Smarr also took care to emphasize the human networking required to ensure that a campus cyberinfrastructure was not only planned properly for researcher use but would also actually be used. Multiple face-to-face consultations are an extremely important part of network planning, as very often the researchers will not automatically volunteer what they would like to have or even what they need. And with potentially revolutionary technology like 100G networking, some researchers may have difficulty even predicting its uses. Smarr was also quick to point out that supporting data-intensive science on a campus meant more than traditionally tech-heavy disciplines but also included the humanities as well, which while they do not involve data at the level of high-energy physics or genomics yet, are nonetheless beginning to move into the realm of data- and computation-dependent disciplines.

Happily, the rapidly declining costs per port of 10G networking have made campus-wide 10G cyberinfrastructure affordable, as cost estimates of $80,000 per port in 2005 have come down to only a few hundred dollars in 2013 to approach HPC cluster costs -- with projected costs going down even further in the near future. A localized example shown by Smarr of what this can make possible was the massively parallel 10G switched data analysis resources of the San Diego Supercomputer Center (see Fig.1), which among other things, enables a Terabit connection to the Gordon Supercomputer, designed to maximize access to extremely large datasets. This, Smarr pointed out, "makes the LAN connection faster than the backplane, in essence" and makes possible for the first time a true instantiation of distributed computation.

Figure 1: SDSC's Massively Parallel 10G Switched Data Analysis Resource

As CENIC begins to introduce 100G connections, this facility and others like it that are coming into existence will have a strong influence on conceptualizing how a campus "terminates" a 100G connection. Smarr used the analogy of impedance matching to describe this process, and presented the design for the next generation of UCSD's campus cyberinfrastructure, called PRISM (see Fig. 2).

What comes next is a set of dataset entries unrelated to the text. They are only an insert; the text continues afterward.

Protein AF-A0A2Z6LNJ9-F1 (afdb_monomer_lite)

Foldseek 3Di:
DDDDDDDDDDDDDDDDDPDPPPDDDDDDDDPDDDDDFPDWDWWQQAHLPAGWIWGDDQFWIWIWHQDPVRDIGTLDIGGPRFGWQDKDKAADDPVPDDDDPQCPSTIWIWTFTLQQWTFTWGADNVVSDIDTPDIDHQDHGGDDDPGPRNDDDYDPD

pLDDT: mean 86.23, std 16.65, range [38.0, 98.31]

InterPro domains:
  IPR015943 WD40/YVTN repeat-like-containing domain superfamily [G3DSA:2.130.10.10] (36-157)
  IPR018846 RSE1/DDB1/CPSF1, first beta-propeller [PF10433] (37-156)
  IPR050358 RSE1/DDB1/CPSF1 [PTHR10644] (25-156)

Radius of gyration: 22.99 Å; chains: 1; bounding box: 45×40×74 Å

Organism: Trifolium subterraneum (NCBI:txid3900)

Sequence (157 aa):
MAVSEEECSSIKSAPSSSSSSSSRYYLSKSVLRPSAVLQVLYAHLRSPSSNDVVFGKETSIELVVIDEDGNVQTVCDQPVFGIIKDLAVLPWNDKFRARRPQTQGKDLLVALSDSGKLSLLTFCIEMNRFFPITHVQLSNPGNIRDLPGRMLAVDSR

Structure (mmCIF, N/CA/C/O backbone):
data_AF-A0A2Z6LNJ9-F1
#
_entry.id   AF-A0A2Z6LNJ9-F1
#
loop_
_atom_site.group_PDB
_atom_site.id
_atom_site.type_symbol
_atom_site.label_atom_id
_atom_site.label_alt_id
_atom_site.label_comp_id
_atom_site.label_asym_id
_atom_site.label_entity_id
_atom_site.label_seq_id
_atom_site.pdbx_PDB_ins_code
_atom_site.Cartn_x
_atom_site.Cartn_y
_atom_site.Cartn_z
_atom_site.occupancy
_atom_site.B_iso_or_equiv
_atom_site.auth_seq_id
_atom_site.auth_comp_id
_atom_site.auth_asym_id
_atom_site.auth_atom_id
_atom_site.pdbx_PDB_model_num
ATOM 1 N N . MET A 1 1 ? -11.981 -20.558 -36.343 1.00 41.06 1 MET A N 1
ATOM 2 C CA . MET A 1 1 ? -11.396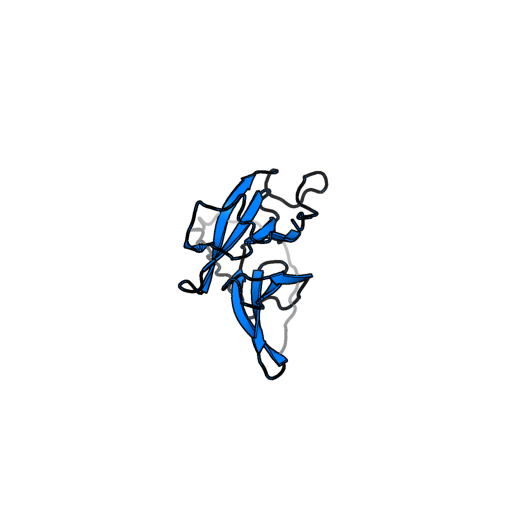 -19.831 -37.489 1.00 41.06 1 MET A CA 1
ATOM 3 C C . MET A 1 1 ? -9.911 -20.124 -37.493 1.00 41.06 1 MET A C 1
ATOM 5 O O . MET A 1 1 ? -9.313 -20.095 -36.426 1.00 41.06 1 MET A O 1
ATOM 9 N N . ALA A 1 2 ? -9.398 -20.544 -38.646 1.00 38.75 2 ALA A N 1
ATOM 10 C CA . ALA A 1 2 ? -8.081 -21.144 -38.820 1.00 38.75 2 ALA A CA 1
ATOM 11 C C . ALA A 1 2 ? -6.946 -20.140 -38.575 1.00 38.75 2 ALA A C 1
ATOM 13 O O . ALA A 1 2 ? -7.030 -18.991 -39.004 1.00 38.75 2 ALA A O 1
ATOM 14 N N . VAL A 1 3 ? -5.903 -20.600 -37.886 1.00 46.44 3 VAL A N 1
ATOM 15 C CA . VAL A 1 3 ? -4.615 -19.915 -37.764 1.00 46.44 3 VAL A CA 1
ATOM 16 C C . VAL A 1 3 ? -3.729 -20.519 -38.847 1.00 46.44 3 VAL A C 1
ATOM 18 O O . VAL A 1 3 ? -3.500 -21.726 -38.830 1.00 46.44 3 VAL A O 1
ATOM 21 N N . SER A 1 4 ? -3.313 -19.714 -39.819 1.00 45.34 4 SER A N 1
ATOM 22 C CA . SER A 1 4 ? -2.368 -20.144 -40.849 1.00 45.34 4 SER A CA 1
ATOM 23 C C . SER A 1 4 ? -0.954 -19.861 -40.355 1.00 45.34 4 SER A C 1
ATOM 25 O O . SER A 1 4 ? -0.609 -18.711 -40.082 1.00 45.34 4 SER A O 1
ATOM 27 N N . GLU A 1 5 ? -0.163 -20.917 -40.217 1.00 55.62 5 GLU A N 1
ATOM 28 C CA . GLU A 1 5 ? 1.285 -20.864 -40.050 1.00 55.62 5 GLU A CA 1
ATOM 29 C C . GLU A 1 5 ? 1.896 -20.690 -41.445 1.00 55.62 5 GLU A C 1
ATOM 31 O O . GLU A 1 5 ? 1.612 -21.496 -42.328 1.00 55.62 5 GLU A O 1
ATOM 36 N N . GLU A 1 6 ? 2.708 -19.654 -41.668 1.00 48.50 6 GLU A N 1
ATOM 37 C CA . GLU A 1 6 ? 3.551 -19.580 -42.864 1.00 48.50 6 GLU A CA 1
ATOM 38 C C . GLU A 1 6 ? 4.981 -19.156 -42.524 1.00 48.50 6 GLU A C 1
ATOM 40 O O . GLU A 1 6 ? 5.261 -18.384 -41.605 1.00 48.50 6 GLU A O 1
ATOM 45 N N . GLU A 1 7 ? 5.868 -19.781 -43.282 1.00 38.00 7 GLU A N 1
ATOM 46 C CA . GLU A 1 7 ? 7.228 -20.177 -42.974 1.00 38.00 7 GLU A CA 1
ATOM 47 C C . GLU A 1 7 ? 8.279 -19.124 -43.359 1.00 38.00 7 GLU A C 1
ATOM 49 O O . GLU A 1 7 ? 8.075 -18.225 -44.176 1.00 38.00 7 GLU A O 1
ATOM 54 N N . CYS A 1 8 ? 9.448 -19.275 -42.745 1.00 44.41 8 CYS A N 1
ATOM 55 C CA . CYS A 1 8 ? 10.665 -18.503 -42.947 1.00 44.41 8 CYS A CA 1
ATOM 56 C C . CYS A 1 8 ? 11.163 -18.575 -44.407 1.00 44.41 8 CYS A C 1
ATOM 58 O O . CYS A 1 8 ? 11.363 -19.670 -44.925 1.00 44.41 8 CYS A O 1
ATOM 60 N N . SER A 1 9 ? 11.478 -17.444 -45.060 1.00 45.81 9 SER A N 1
ATOM 61 C CA . SER A 1 9 ? 12.360 -17.474 -46.242 1.00 45.81 9 SER A CA 1
ATOM 62 C C . SER A 1 9 ? 13.163 -16.186 -46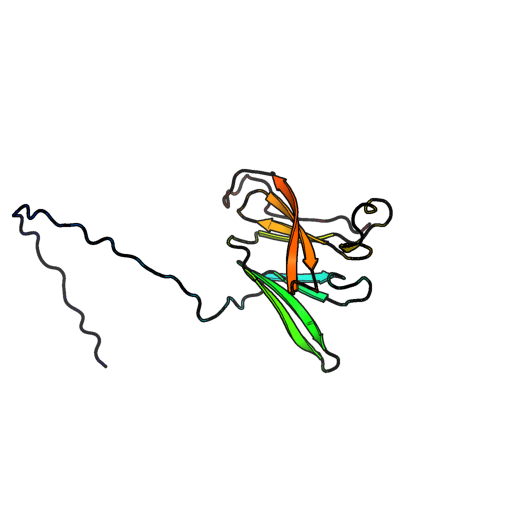.502 1.00 45.81 9 SER A C 1
ATOM 64 O O . SER A 1 9 ? 12.643 -15.085 -46.647 1.00 45.81 9 SER A O 1
ATOM 66 N N . SER A 1 10 ? 14.478 -16.414 -46.588 1.00 43.00 10 SER A N 1
ATOM 67 C CA . SER A 1 10 ? 15.444 -15.899 -47.569 1.00 43.00 10 SER A CA 1
ATOM 68 C C . SER A 1 10 ? 15.731 -14.393 -47.681 1.00 43.00 10 SER A C 1
ATOM 70 O O . SER A 1 10 ? 14.988 -13.604 -48.257 1.00 43.00 10 SER A O 1
ATOM 72 N N . ILE A 1 11 ? 16.958 -14.050 -47.274 1.00 48.50 11 ILE A N 1
ATOM 73 C CA . ILE A 1 11 ? 17.667 -12.794 -47.549 1.00 48.50 11 ILE A CA 1
ATOM 74 C C . ILE A 1 11 ? 17.762 -12.562 -49.069 1.00 48.50 11 ILE A C 1
ATOM 76 O O . ILE A 1 11 ? 18.410 -13.331 -49.781 1.00 48.50 11 ILE A O 1
ATOM 80 N N . LYS A 1 12 ? 17.178 -11.462 -49.557 1.00 41.31 12 LYS A N 1
ATOM 81 C CA . LYS A 1 12 ? 17.527 -10.829 -5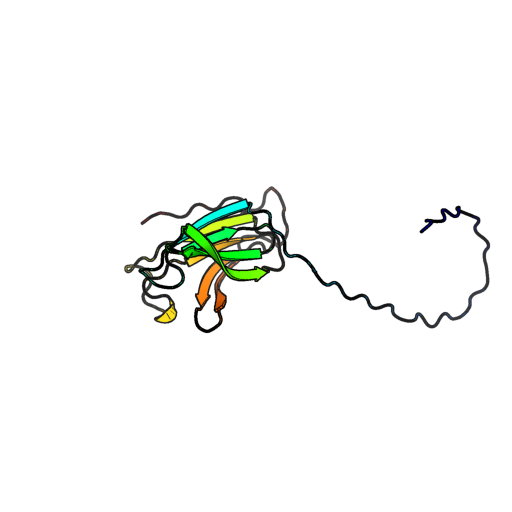0.838 1.00 41.31 12 LYS A CA 1
ATOM 82 C C . LYS A 1 12 ? 17.759 -9.338 -50.607 1.00 41.31 12 LYS A C 1
ATOM 84 O O . LYS A 1 12 ? 16.894 -8.635 -50.095 1.00 41.31 12 LYS A O 1
ATOM 89 N N . SER A 1 13 ? 18.958 -8.884 -50.945 1.00 53.59 13 SER A N 1
ATOM 90 C CA . SER A 1 13 ? 19.441 -7.514 -50.779 1.00 53.59 13 SER A CA 1
ATOM 91 C C . SER A 1 13 ? 19.030 -6.598 -51.947 1.00 53.59 13 SER A C 1
ATOM 93 O O . SER A 1 13 ? 19.048 -7.032 -53.096 1.00 53.59 13 SER A O 1
ATOM 95 N N . ALA A 1 14 ? 18.818 -5.313 -51.609 1.00 45.19 14 ALA A N 1
ATOM 96 C CA . ALA A 1 14 ? 18.644 -4.098 -52.439 1.00 45.19 14 ALA A CA 1
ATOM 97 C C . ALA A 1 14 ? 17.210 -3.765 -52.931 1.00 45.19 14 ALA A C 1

PRISM is UCSD's answer to how a campus terminates a 100G connection, with awareness that it must support the following types of research activities:

1. The Remote Analysis of Large Data Sets
2. Connection to Remote Campus Compute and Storage Clusters
3. Remote Access to Campus Data Repositories
4. Enabling Remote Collaborations

Smarr then listed examples of each of these functions either on the UCSD campus or of great interest to researchers located there.

Figure 2: PRISM@UCSD -- UCSD's Big Data Freeway system connecting instruments, computers, and storage

The Remote Analysis of Large Data Sets

The discovery of a particle consistent with current understanding of the Higgs boson in 2012 was headline-making news the world over, and the devices used to make this discovery are among the most complex scientific instruments ever built. The Compact Muon Solenoid or CMS detector at CERN generates unimaginably vast amounts of data, and in the hierarchy of data centers responsible for making this data globally available, known as the Worldwide LHC Computing Grid, UCSD functions as a Tier-2 center. As Smarr described, data flows from the CERN Tier 0 center to its many child data centers peaked at 32 Gb/s in 2012, while flows into the US Tier 1 center located at Fermilab peaked at 10Gb/s, and flows into the Tier 2 center at UCSD peaked at 2.4 Gb/s.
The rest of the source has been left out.